Illustration of a girl wearing wireless earbuds

A few years back, devices that sat on your wrist and were capable of collecting data, including audio and video, on your driving, eating, and exercising habits were seen as the next big thing. Then, after investing much time and resources, companies like Adidas, Nike, and Under Armour followed Intel and Microsoft in an exodus from a market that once seemed like the Promised Land.

The problem was that “hardware is hard and software even harder” and this market proved more limited than previously imagined. While athletes welcomed fitness trackers because they could monitor their heart rate, movement, and training regime, the general public was not convinced. This dashed the hope of sectors such as insurance, for example, that envisaged a range of new products that could use the data to nudge customers into undertaking a change in lifestyle through the enticement of lower premiums.
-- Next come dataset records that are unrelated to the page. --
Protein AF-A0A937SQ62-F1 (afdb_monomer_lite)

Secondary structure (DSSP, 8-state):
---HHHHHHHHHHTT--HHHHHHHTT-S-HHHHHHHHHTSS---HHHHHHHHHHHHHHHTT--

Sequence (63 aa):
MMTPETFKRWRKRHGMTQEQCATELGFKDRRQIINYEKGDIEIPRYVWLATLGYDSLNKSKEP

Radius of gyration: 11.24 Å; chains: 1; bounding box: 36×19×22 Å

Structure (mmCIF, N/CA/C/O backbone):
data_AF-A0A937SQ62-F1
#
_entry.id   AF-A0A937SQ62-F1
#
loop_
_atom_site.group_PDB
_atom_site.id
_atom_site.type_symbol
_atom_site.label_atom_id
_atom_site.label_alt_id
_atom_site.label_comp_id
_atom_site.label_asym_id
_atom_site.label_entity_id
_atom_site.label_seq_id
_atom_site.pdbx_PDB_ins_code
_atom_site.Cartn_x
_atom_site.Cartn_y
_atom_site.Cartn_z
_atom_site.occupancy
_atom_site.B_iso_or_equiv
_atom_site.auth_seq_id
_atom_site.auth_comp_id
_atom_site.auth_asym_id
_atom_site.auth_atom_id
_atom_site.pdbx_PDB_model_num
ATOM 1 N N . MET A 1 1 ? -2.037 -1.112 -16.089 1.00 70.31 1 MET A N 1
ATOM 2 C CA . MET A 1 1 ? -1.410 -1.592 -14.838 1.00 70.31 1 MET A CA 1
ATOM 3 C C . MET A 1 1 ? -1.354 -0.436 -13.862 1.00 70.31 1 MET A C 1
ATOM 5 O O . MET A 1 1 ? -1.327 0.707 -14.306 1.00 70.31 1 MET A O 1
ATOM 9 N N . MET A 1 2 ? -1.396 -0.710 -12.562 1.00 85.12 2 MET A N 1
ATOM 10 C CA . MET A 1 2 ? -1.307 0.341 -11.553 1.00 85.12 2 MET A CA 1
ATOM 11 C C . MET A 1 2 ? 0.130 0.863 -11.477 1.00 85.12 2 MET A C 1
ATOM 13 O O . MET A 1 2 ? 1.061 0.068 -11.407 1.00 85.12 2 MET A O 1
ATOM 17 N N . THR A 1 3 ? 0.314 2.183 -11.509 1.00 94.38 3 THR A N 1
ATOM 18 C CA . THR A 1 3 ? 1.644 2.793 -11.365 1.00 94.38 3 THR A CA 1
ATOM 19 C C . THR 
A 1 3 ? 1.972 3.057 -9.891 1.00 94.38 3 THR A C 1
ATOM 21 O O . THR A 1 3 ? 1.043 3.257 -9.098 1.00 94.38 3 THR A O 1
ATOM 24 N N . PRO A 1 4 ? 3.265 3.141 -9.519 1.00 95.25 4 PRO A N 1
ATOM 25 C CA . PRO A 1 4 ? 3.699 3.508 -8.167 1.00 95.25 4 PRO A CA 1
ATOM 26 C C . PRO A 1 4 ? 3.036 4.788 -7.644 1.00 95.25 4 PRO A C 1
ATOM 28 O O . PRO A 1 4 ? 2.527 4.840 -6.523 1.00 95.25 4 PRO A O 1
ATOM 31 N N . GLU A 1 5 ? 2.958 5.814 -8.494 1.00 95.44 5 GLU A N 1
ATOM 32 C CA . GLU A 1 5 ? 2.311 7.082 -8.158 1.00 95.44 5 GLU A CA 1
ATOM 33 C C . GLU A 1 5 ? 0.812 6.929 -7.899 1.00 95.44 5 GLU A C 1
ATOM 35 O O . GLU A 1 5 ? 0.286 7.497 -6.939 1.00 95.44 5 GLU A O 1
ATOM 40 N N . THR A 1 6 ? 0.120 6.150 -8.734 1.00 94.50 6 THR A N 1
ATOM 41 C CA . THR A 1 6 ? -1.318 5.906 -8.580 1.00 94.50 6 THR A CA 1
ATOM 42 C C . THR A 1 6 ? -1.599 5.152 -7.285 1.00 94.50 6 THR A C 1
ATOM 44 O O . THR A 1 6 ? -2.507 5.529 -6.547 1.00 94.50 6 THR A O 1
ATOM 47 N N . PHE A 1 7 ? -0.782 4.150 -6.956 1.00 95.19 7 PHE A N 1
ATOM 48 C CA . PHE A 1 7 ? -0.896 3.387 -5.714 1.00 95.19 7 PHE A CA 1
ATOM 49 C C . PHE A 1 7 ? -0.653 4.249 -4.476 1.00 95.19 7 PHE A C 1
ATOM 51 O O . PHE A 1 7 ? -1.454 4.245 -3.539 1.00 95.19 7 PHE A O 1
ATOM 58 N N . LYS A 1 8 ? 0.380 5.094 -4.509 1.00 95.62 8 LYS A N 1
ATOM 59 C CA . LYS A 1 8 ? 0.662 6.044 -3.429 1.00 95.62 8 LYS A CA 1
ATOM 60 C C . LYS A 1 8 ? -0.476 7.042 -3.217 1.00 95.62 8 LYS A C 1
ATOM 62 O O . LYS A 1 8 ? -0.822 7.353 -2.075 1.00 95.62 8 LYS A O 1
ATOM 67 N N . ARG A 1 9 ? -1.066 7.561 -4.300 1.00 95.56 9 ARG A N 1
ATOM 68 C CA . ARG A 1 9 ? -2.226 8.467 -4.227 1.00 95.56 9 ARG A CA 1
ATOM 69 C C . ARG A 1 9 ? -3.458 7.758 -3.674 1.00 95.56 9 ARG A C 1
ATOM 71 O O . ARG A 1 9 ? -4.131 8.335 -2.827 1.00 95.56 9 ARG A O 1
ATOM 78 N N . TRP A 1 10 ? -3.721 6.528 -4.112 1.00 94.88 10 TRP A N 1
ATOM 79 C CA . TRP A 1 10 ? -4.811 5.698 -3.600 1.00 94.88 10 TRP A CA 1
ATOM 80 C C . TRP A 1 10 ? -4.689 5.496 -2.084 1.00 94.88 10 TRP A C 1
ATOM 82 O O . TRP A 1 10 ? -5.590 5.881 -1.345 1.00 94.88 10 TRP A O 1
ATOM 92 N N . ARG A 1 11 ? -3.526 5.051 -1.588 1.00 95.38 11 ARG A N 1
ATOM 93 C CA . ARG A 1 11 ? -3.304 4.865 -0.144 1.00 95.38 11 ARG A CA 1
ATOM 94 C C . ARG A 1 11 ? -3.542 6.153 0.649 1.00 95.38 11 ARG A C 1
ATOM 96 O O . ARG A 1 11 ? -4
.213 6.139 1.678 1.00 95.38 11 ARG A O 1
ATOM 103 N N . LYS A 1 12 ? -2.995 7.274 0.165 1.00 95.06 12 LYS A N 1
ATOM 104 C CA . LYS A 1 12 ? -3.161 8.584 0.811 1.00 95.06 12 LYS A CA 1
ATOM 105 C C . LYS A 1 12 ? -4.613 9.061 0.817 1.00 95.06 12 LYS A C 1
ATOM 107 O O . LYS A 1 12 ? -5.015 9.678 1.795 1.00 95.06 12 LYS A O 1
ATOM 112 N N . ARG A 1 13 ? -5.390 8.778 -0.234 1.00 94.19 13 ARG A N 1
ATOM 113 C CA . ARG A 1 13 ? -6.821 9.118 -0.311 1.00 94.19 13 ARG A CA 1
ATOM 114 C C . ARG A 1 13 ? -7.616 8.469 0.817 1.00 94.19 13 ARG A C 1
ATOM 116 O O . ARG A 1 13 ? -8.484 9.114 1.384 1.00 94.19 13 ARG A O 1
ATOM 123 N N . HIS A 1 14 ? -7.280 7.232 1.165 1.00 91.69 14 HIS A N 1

The launch of the Apple Watch in 2015 gave wearables a fashionable fillip. CCS Insight, a market-research company, estimates that 85 million smartwatches were sold worldwide in 2019, increasing to 137 million in 2022 when the market will be worth over $27bn. However, such growth would mask the sliding sales of fitness trackers, which are expected to drop from 43 million to 39 million over the same period.

Today, the market for wearable devices extends beyond the wrist with the emergence of a new category, known as “hearables.” These “smart buds” are technically advanced devices that sit in the ear and augment human intelligence.

 

Hearables – the New Wearables

Nick Hunn, wireless evangelist, product designer, and CTO at WiFore, is credited with coining the word “hearables” in a blog back in 2014. In it, he explains that infatuation with the wrist began when watch sales plummeted after younger generations began using mobile phones to tell the time. With ABI Research reporting at that time only 47 percent of people regularly used a watch, the wrist was seen as vacant real estate going begging.

 

Wearable tech will provide an alternative to the wrist, but it will do so by enhancing an existing experience.
Nick Hunn, CTO, WiFore

 

That appealed to a tech industry looking for the next high-volume consumer product and kicked off a frenzy that everything was going to be wearable. The problem was that concepts to replace traditional watches invariably involved devices that connected with smartphones. That, says Hunn, meant manufacturers were desperately pushing technology onto consumers instead of adapting from known behavior and preferences.

“That seemed a strategy likely to fail as wearable technology is more, rather than less personal,” he explains. “Instead, I felt a new generation of technology would revolutionize the way we listen to music, as well as provide an alternative to the wrist for vital signs and fitness sensors, but it would do so by enhancing an existing experience. That’s a powerful combination to create a successful market.”

A Touch and a Nod The Dash Pro, built by Bragi, a German start-up, is a combination of smart earphone and personal assistant. It can be controlled by touch or by head gesture.

 

They were prescient observations. Wearables – which include fitness wristbands, heart-rate straps, and even Google Glass – are noveltybased products and require consumers to put something new on their body. After a few uses, many are left forgotten in closet draws. Earphones were already ubiquitous, so they had the potential to make a lasting impact in the wearable space.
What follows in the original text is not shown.